#### [Problem statement]
From the data below, repeat exactly the lines from the line with "ATOM 236 C C" to the line with "ATOM 246 C CA", both included.

#### [Data shown]
= Beginning of Section =

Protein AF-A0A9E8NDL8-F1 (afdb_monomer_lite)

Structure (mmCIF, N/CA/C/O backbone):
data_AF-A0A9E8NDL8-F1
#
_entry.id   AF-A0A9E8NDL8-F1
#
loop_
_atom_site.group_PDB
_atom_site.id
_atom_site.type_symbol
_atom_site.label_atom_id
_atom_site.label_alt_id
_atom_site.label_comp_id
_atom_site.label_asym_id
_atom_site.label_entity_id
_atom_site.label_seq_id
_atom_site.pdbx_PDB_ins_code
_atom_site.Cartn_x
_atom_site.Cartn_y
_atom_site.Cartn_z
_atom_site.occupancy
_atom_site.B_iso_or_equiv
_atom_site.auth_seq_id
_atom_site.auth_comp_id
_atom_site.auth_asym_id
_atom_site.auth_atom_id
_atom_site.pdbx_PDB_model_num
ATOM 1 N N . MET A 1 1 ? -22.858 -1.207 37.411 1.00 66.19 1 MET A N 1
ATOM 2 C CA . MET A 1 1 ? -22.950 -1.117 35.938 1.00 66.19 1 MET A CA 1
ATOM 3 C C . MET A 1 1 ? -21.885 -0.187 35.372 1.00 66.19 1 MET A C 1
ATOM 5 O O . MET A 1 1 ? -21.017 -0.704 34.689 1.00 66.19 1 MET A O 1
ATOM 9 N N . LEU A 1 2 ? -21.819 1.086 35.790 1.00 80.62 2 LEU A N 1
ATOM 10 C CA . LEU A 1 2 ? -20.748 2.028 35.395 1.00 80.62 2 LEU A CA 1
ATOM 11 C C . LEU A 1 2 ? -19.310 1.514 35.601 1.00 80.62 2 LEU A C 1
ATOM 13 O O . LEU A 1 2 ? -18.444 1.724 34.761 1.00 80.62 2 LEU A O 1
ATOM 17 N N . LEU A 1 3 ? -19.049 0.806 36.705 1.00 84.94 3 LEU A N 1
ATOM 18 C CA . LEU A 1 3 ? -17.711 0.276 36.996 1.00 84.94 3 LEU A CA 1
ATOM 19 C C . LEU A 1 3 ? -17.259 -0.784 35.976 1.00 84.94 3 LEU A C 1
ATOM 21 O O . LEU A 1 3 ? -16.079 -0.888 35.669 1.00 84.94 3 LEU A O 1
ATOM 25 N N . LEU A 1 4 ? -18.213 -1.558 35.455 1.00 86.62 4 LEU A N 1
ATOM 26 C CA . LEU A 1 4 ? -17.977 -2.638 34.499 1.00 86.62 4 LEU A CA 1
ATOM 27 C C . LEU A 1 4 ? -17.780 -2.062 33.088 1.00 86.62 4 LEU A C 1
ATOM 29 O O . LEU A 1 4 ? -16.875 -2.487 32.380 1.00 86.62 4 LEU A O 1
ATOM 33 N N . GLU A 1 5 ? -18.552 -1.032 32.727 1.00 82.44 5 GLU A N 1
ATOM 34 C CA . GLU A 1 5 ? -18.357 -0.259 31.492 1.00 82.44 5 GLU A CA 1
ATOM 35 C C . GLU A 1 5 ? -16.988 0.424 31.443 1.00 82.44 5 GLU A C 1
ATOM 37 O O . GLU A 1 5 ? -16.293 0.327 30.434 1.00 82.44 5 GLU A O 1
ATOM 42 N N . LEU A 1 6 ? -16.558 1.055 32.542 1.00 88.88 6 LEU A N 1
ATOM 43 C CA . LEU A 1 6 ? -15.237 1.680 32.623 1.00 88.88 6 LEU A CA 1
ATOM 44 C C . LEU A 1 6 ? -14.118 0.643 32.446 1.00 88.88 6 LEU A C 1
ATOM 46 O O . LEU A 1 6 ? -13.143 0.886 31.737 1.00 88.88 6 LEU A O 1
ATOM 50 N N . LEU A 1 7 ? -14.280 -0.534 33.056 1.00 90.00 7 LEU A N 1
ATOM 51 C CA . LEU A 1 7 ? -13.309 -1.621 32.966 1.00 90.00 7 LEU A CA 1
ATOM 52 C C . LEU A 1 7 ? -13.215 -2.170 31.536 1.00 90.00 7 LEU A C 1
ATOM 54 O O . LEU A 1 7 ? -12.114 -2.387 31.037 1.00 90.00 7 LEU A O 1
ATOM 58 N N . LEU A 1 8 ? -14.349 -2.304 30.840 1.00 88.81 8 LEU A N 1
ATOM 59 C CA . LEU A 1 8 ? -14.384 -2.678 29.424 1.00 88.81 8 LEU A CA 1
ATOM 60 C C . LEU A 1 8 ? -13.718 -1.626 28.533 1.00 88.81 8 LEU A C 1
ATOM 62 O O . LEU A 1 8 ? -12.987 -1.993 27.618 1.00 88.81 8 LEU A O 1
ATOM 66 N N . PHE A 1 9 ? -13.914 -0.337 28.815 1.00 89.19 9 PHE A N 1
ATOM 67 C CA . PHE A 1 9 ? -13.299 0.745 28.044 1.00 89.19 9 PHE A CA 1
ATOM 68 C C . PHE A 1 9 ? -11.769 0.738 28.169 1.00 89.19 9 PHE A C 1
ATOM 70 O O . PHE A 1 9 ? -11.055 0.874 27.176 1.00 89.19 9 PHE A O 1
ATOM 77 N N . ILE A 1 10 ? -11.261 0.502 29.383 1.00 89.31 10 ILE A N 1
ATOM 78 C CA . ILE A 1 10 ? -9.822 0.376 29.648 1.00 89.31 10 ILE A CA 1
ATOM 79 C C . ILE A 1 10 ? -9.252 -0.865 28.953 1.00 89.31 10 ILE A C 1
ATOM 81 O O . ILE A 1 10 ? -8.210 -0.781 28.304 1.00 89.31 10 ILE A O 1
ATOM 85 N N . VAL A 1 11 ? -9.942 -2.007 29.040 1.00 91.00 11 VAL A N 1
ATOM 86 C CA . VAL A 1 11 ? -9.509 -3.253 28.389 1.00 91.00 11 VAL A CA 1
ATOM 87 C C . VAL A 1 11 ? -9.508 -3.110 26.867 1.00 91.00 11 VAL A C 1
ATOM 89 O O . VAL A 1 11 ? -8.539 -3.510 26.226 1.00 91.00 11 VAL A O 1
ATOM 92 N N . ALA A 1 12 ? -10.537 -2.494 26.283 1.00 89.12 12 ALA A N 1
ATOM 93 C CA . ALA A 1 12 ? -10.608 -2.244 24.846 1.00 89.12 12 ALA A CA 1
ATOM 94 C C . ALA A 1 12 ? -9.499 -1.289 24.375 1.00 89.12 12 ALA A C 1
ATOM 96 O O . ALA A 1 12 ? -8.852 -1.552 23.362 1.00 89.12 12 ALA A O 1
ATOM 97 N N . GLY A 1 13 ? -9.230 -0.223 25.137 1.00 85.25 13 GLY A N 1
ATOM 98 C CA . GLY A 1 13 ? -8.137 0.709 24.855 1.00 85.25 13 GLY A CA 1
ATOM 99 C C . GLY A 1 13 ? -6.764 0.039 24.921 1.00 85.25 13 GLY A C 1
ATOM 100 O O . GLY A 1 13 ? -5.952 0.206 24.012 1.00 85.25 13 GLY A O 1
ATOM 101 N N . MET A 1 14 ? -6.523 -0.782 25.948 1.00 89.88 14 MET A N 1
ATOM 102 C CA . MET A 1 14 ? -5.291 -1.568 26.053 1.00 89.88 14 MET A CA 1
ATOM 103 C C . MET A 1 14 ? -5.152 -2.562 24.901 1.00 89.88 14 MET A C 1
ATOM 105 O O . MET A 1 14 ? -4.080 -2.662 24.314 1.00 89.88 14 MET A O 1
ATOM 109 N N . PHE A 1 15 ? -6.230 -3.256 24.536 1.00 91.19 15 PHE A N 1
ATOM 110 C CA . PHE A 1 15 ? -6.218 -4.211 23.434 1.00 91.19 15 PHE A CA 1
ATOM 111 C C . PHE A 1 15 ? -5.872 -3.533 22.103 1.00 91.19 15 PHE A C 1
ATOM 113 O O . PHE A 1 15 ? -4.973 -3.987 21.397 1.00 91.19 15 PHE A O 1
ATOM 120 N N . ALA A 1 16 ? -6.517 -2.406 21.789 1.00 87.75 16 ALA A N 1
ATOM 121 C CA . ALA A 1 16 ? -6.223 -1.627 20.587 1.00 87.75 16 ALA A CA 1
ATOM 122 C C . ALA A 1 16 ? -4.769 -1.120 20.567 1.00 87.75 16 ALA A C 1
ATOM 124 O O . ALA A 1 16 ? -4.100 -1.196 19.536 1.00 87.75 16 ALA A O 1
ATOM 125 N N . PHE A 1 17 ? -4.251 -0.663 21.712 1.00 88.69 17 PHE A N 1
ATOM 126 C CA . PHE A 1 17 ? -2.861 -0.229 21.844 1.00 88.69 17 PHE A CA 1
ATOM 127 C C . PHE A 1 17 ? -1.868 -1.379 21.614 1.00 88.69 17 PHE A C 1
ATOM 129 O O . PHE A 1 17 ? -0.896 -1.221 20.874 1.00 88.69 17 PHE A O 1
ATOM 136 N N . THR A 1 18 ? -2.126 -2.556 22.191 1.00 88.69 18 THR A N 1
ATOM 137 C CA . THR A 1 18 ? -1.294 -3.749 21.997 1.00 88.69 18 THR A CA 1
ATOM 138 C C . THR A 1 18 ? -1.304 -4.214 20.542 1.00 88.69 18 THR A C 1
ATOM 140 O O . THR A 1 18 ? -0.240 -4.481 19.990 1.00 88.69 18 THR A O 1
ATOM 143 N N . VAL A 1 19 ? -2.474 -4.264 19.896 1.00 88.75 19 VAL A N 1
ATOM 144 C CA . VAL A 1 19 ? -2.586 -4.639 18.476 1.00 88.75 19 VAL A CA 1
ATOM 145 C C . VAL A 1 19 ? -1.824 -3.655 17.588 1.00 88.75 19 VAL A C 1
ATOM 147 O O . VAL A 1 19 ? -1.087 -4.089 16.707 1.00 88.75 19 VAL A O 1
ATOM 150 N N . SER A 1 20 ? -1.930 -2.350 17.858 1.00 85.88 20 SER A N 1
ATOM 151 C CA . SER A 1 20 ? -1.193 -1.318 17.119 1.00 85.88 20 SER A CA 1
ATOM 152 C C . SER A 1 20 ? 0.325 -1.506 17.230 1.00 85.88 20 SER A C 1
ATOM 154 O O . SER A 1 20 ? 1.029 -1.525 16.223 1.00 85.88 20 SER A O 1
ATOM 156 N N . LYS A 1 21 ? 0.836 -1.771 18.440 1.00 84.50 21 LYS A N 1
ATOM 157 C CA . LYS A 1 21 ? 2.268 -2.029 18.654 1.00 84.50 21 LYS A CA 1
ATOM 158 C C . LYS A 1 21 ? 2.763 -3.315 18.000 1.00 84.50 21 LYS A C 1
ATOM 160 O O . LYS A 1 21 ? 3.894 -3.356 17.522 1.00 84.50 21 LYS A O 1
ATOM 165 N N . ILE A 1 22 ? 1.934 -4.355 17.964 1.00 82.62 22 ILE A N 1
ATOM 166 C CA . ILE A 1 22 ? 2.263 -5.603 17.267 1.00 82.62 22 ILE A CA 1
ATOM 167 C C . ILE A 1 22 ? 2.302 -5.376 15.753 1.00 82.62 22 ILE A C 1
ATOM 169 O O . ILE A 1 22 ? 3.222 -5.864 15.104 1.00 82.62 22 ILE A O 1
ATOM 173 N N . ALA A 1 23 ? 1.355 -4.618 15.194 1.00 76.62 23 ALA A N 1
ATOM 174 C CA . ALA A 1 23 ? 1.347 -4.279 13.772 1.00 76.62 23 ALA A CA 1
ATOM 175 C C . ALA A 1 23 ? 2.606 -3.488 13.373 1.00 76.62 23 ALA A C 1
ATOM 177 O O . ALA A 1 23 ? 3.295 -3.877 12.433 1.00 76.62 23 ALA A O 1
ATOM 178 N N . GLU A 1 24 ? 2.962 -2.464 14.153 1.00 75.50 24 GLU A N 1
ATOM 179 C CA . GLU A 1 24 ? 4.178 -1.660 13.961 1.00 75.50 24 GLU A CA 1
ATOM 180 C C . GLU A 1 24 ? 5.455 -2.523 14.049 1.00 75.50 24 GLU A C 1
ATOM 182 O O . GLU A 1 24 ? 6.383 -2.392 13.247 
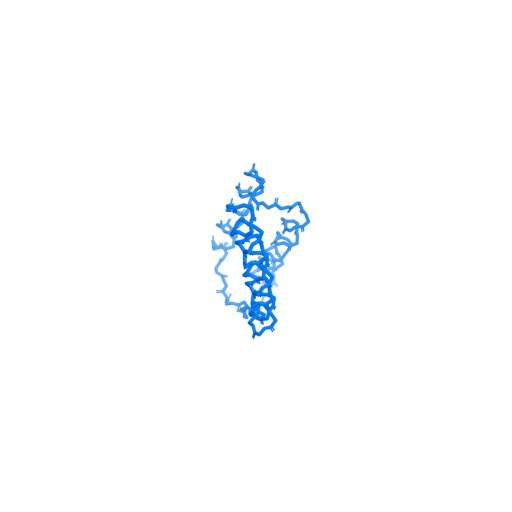1.00 75.50 24 GLU A O 1
ATOM 187 N N . TRP A 1 25 ? 5.495 -3.475 14.988 1.00 76.25 25 TRP A N 1
ATOM 188 C CA . TRP A 1 25 ? 6.608 -4.416 15.117 1.00 76.25 25 TRP A CA 1
ATOM 189 C C . TRP A 1 25 ? 6.704 -5.392 13.933 1.00 76.25 25 TRP A C 1
ATOM 191 O O . TRP A 1 25 ? 7.807 -5.653 13.455 1.00 76.25 25 TRP A O 1
ATOM 201 N N . ILE A 1 26 ? 5.576 -5.904 13.427 1.00 74.12 26 ILE A N 1
ATOM 202 C CA . ILE A 1 26 ? 5.536 -6.792 12.252 1.00 74.12 26 ILE A CA 1
ATOM 203 C C . ILE A 1 26 ? 6.025 -6.057 11.003 1.00 74.12 26 I
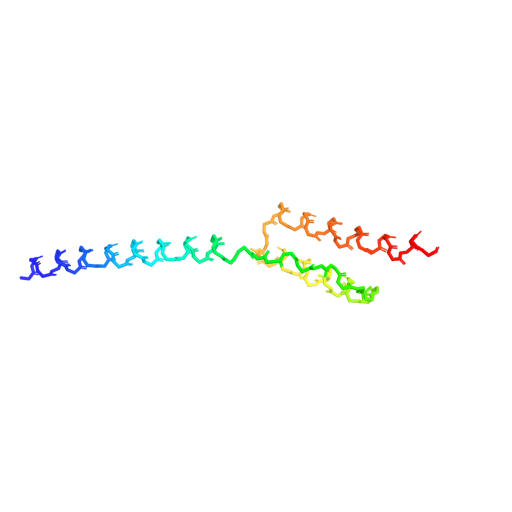LE A C 1
ATOM 205 O O . ILE A 1 26 ? 6.825 -6.615 10.258 1.00 74.12 26 ILE A O 1
ATOM 209 N N . GLU A 1 27 ? 5.591 -4.816 10.794 1.00 67.88 27 GLU A N 1
ATOM 210 C CA . GLU A 1 27 ? 6.018 -3.988 9.660 1.00 67.88 27 GLU A CA 1
ATOM 211 C C . GLU A 1 27 ? 7.526 -3.694 9.704 1.00 67.88 27 GLU A C 1
ATOM 213 O O . GLU A 1 27 ? 8.204 -3.719 8.679 1.00 67.88 27 GLU A O 1
ATOM 218 N N . THR A 1 28 ? 8.083 -3.530 10.908 1.00 69.94 28 THR A N 1
ATOM 219 C CA . THR A 1 28 ? 9.528 -3.341 11.110 1.00 69.94 28 THR A CA 1
ATOM 220 C C . THR A 1 28 ? 10.331 -4.636 10.911 1.00 69.94 28 THR A C 1
ATOM 222 O O . THR A 1 28 ? 11.446 -4.601 10.394 1.00 69.94 28 THR A O 1
ATOM 225 N N . GLN A 1 29 ? 9.803 -5.790 11.337 1.00 69.31 29 GLN A N 1
ATOM 226 C CA . GLN A 1 29 ? 10.485 -7.091 11.223 1.00 69.31 29 GLN A CA 1
ATOM 227 C C . GLN A 1 29 ? 10.389 -7.695 9.819 1.00 69.31 29 GLN A C 1
ATOM 229 O O . GLN A 1 29 ? 11.292 -8.411 9.383 1.00 69.31 29 GLN A O 1
ATOM 234 N N . PHE A 1 30 ? 9.306 -7.401 9.105 1.00 58.28 30 PHE A N 1
ATOM 235 C CA . PHE A 1 30 ? 9.091 -7.792 7.722 1.00 58.28 30 PHE A CA 1
ATOM 236 C C . PHE A 1 30 ? 8.959 -6.532 6.871 1.00 58.28 30 PHE A C 1
ATOM 238 O O . PHE A 1 30 ? 7.860 -6.249 6.387 1.00 58.28 30 PHE A O 1
ATOM 245 N N . PRO A 1 31 ? 10.064 -5.794 6.636 1.00 55.22 31 PRO A N 1
ATOM 246 C CA . PRO A 1 31 ? 10.043 -4.795 5.585 1.00 55.22 31 PRO A CA 1
ATOM 247 C C . PRO A 1 31 ? 9.591 -5.518 4.312 1.00 55.22 31 PRO A C 1
ATOM 249 O O . PRO A 1 31 ? 10.078 -6.633 4.054 1.00 55.22 31 PRO A O 1
ATOM 252 N N . PRO A 1 32 ? 8.629 -4.975 3.546 1.00 58.19 32 PRO A N 1
ATOM 253 C CA . PRO A 1 32 ? 8.245 -5.568 2.280 1.00 58.19 32 PRO A CA 1
ATOM 254 C C . PRO A 1 32 ? 9.522 -5.702 1.459 1.00 58.19 32 PRO A C 1
ATOM 256 O O . PRO A 1 32 ? 10.099 -4.710 1.028 1.00 58.19 32 PRO A O 1
ATOM 259 N N . LYS A 1 33 ? 10.024 -6.938 1.334 1.00 52.97 33 LYS A N 1
ATOM 260 C CA . LYS A 1 33 ? 11.209 -7.221 0.533 1.00 52.97 33 LYS A CA 1
ATOM 261 C C . LYS A 1 33 ? 10.910 -6.679 -0.854 1.00 52.97 33 LYS A C 1
ATOM 263 O O . LYS A 1 33 ? 10.035 -7.231 -1.528 1.00 52.97 33 LYS A O 1
ATOM 268 N N . GLU A 1 34 ? 11.637 -5.643 -1.261 1.00 56.66 34 GLU A N 1
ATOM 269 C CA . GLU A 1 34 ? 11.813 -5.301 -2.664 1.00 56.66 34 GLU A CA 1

= End of Section =

#### [Exercise solution]
ATOM 236 C C . PHE A 1 30 ? 8.959 -6.532 6.871 1.00 58.28 30 PHE A C 1
ATOM 238 O O . PHE A 1 30 ? 7.860 -6.249 6.387 1.00 58.28 30 PHE A O 1
ATOM 245 N N . PRO A 1 31 ? 10.064 -5.794 6.636 1.00 55.22 31 PRO A N 1
ATOM 246 C CA . PRO A 1 31 ? 10.043 -4.795 5.585 1.00 55.22 31 PRO A CA 1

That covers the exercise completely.